## Source data
-.-.-

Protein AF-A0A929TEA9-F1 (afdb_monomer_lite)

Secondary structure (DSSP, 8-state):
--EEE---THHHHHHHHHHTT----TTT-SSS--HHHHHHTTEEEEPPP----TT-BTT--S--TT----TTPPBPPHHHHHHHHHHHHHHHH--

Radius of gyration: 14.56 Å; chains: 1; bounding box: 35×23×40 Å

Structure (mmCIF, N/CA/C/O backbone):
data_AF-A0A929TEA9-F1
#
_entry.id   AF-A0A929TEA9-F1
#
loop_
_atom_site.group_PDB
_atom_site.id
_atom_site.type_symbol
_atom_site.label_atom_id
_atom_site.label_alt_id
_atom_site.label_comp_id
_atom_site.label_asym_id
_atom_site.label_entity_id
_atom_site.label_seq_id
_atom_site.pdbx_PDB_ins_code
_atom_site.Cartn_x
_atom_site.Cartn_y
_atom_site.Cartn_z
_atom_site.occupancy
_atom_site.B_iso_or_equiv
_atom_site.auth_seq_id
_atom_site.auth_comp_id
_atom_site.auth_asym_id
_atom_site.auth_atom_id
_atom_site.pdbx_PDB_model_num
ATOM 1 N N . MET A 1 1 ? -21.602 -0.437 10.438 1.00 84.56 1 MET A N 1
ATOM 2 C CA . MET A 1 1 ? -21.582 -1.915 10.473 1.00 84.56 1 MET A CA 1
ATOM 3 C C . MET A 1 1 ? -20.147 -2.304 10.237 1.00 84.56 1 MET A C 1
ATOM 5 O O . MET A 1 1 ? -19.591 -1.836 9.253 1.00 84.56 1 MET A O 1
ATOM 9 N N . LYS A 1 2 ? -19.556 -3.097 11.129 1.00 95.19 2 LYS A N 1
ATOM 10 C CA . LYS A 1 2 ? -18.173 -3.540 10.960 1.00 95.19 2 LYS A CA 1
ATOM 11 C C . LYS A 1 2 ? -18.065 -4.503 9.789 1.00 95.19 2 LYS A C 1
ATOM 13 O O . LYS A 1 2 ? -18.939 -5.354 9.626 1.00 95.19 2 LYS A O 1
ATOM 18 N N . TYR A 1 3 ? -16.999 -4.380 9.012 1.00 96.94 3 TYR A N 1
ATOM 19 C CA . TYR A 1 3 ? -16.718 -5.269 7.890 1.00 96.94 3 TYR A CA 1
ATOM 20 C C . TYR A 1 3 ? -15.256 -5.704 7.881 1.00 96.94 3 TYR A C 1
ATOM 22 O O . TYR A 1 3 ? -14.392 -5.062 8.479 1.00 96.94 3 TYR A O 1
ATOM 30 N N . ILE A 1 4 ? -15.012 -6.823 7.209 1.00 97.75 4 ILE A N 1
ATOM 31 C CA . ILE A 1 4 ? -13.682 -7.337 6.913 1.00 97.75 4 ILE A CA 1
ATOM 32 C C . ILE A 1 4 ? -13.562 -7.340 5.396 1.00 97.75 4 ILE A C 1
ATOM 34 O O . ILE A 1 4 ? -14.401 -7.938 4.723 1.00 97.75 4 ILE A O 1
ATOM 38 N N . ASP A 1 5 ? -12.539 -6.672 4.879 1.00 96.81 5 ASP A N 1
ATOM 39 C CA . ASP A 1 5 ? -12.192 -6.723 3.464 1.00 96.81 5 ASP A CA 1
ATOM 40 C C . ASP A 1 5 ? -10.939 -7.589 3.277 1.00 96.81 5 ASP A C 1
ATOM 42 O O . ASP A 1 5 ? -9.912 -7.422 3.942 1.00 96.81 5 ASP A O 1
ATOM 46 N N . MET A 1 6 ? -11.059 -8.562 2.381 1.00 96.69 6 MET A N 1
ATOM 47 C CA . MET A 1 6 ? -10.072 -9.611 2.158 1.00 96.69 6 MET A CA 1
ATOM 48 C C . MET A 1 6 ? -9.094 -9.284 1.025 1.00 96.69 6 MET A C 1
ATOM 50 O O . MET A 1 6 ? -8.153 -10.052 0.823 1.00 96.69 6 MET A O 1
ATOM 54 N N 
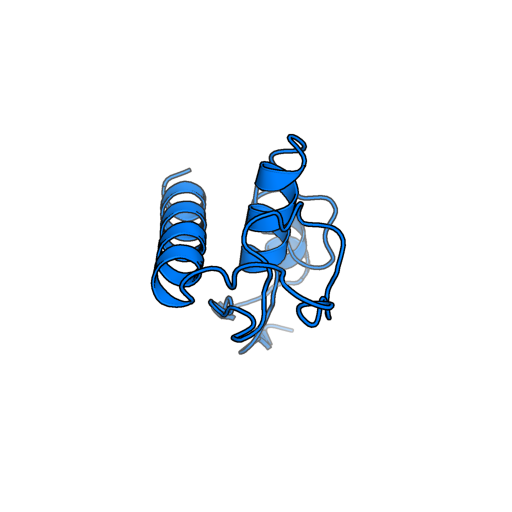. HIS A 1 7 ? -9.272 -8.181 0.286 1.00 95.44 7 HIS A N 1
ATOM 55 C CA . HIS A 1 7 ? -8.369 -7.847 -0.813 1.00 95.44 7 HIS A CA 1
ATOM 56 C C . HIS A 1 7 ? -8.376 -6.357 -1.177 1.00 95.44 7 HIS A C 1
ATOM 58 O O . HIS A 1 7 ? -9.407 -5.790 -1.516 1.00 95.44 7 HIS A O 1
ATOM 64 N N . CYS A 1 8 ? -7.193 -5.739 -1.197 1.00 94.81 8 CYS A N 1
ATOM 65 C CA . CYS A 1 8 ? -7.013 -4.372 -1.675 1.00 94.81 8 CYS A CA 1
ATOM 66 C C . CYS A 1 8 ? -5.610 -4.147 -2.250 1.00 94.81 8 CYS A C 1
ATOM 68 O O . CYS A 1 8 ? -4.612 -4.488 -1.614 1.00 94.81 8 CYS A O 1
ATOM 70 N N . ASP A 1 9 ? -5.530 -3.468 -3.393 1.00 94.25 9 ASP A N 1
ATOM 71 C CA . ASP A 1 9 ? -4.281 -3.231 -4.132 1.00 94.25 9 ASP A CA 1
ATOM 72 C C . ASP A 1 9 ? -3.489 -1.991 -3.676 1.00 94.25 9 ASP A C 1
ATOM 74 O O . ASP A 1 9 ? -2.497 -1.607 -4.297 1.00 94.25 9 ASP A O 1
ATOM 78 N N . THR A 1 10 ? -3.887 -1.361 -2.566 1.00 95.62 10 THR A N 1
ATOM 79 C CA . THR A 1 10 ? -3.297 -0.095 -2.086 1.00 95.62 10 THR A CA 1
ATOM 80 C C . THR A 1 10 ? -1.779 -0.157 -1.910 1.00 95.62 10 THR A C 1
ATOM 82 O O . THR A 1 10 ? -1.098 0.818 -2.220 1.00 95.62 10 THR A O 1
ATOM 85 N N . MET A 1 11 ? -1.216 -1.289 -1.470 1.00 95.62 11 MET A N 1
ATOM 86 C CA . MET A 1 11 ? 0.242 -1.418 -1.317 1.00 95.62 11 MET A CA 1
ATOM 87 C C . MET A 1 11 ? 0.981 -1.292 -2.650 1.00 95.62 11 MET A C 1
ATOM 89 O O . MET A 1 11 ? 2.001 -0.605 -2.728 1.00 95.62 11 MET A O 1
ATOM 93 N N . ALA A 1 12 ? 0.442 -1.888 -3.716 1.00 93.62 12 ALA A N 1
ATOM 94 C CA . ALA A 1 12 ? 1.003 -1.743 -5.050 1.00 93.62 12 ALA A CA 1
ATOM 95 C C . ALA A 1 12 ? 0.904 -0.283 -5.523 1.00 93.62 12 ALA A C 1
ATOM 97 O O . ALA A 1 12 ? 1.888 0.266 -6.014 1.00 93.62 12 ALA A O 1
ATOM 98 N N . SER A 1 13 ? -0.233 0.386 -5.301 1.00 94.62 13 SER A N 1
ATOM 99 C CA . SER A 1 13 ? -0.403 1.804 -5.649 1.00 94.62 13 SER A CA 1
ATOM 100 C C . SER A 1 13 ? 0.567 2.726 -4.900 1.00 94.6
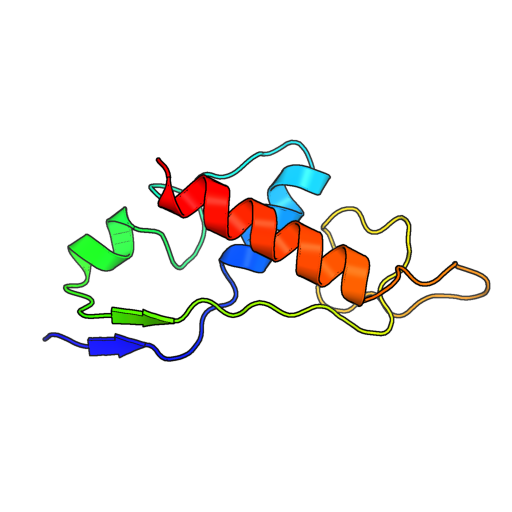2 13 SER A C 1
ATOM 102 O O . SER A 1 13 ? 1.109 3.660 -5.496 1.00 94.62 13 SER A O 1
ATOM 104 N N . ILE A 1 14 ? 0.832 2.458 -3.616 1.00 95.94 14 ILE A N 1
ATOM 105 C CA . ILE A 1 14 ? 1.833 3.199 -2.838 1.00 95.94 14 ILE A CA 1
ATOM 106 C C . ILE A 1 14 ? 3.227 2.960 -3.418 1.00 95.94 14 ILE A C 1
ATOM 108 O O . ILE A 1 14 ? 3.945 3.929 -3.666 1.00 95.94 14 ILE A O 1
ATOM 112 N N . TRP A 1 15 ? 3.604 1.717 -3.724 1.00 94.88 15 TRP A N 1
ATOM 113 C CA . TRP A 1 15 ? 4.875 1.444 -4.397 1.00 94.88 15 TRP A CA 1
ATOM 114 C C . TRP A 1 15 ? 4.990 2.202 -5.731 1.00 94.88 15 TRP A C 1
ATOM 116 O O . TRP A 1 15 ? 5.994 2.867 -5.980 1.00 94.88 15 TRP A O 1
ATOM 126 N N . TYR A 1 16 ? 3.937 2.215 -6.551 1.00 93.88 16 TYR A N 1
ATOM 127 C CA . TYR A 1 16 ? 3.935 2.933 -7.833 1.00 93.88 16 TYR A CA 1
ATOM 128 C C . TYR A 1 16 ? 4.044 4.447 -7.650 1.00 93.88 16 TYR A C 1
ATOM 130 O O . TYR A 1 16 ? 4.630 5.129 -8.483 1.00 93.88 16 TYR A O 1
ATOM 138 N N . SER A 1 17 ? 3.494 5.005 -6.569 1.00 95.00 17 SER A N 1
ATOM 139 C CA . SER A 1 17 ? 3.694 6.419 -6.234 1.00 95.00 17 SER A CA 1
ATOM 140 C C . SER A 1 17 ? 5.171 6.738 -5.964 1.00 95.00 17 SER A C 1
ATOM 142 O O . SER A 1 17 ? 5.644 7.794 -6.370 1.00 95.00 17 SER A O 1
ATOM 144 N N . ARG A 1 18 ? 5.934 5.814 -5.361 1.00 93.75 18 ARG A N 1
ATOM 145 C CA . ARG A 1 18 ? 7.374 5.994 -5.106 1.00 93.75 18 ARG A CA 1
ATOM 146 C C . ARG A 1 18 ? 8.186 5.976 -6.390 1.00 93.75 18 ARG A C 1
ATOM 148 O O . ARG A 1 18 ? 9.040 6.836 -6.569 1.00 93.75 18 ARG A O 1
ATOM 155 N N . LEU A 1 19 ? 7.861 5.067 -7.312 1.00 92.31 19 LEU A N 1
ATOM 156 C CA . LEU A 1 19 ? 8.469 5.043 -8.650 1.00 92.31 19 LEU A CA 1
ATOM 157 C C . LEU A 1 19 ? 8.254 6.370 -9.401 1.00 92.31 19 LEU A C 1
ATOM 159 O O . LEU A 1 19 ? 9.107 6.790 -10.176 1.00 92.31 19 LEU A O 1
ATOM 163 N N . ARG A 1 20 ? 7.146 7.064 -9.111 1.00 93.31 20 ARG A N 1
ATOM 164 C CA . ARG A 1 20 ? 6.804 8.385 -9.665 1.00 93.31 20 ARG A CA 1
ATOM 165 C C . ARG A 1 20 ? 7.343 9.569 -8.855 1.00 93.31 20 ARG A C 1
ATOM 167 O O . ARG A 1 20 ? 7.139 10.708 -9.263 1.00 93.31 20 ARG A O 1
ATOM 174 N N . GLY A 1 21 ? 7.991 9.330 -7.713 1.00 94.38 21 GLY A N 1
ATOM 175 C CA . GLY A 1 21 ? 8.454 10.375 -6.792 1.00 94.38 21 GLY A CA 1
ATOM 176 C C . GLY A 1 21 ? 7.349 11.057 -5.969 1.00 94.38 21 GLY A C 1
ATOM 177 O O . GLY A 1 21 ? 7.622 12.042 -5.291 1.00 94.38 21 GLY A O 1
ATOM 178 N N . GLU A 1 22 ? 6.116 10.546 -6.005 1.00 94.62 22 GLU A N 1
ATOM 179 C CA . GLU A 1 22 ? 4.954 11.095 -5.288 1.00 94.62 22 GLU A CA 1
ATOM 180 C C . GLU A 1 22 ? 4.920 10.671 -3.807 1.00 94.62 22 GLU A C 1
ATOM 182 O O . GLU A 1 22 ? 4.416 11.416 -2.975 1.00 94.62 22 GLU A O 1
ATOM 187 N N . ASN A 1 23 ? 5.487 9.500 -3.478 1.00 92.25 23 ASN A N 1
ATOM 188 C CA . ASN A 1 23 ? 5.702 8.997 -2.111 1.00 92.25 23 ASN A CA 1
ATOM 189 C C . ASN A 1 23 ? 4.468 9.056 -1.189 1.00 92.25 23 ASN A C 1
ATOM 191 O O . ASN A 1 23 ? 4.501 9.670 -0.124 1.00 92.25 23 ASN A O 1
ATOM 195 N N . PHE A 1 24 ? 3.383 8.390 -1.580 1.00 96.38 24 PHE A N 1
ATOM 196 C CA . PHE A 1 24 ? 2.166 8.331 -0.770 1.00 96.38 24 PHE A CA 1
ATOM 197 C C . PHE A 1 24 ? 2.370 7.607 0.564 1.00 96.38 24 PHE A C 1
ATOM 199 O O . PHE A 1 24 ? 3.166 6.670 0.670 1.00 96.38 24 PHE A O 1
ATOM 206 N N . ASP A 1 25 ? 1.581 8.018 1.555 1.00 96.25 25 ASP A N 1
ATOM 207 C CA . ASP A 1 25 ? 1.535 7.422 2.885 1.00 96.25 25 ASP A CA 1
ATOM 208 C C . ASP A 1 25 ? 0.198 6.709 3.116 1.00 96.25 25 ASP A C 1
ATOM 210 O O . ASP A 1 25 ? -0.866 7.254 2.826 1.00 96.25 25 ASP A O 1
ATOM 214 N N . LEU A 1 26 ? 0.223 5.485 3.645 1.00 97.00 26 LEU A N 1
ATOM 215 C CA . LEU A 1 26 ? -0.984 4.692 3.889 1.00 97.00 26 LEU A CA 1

-.-.-

## Work to be completed
Start with the line above that contains "ATOM 163 N N" and stop after the line that contains "ATOM 167 O O". Output those lines exactly, and only those.

## Exercise solution
ATOM 163 N N . ARG A 1 20 ? 7.146 7.064 -9.111 1.00 93.31 20 ARG A N 1
ATOM 164 C CA . ARG A 1 20 ? 6.804 8.385 -9.665 1.00 93.31 20 ARG A CA 1
ATOM 165 C C . ARG A 1 20 ? 7.343 9.569 -8.855 1.00 93.31 20 ARG A C 1
ATOM 167 O O . ARG A 1 20 ? 7.139 10.708 -9.263 1.00 93.31 20 ARG A O 1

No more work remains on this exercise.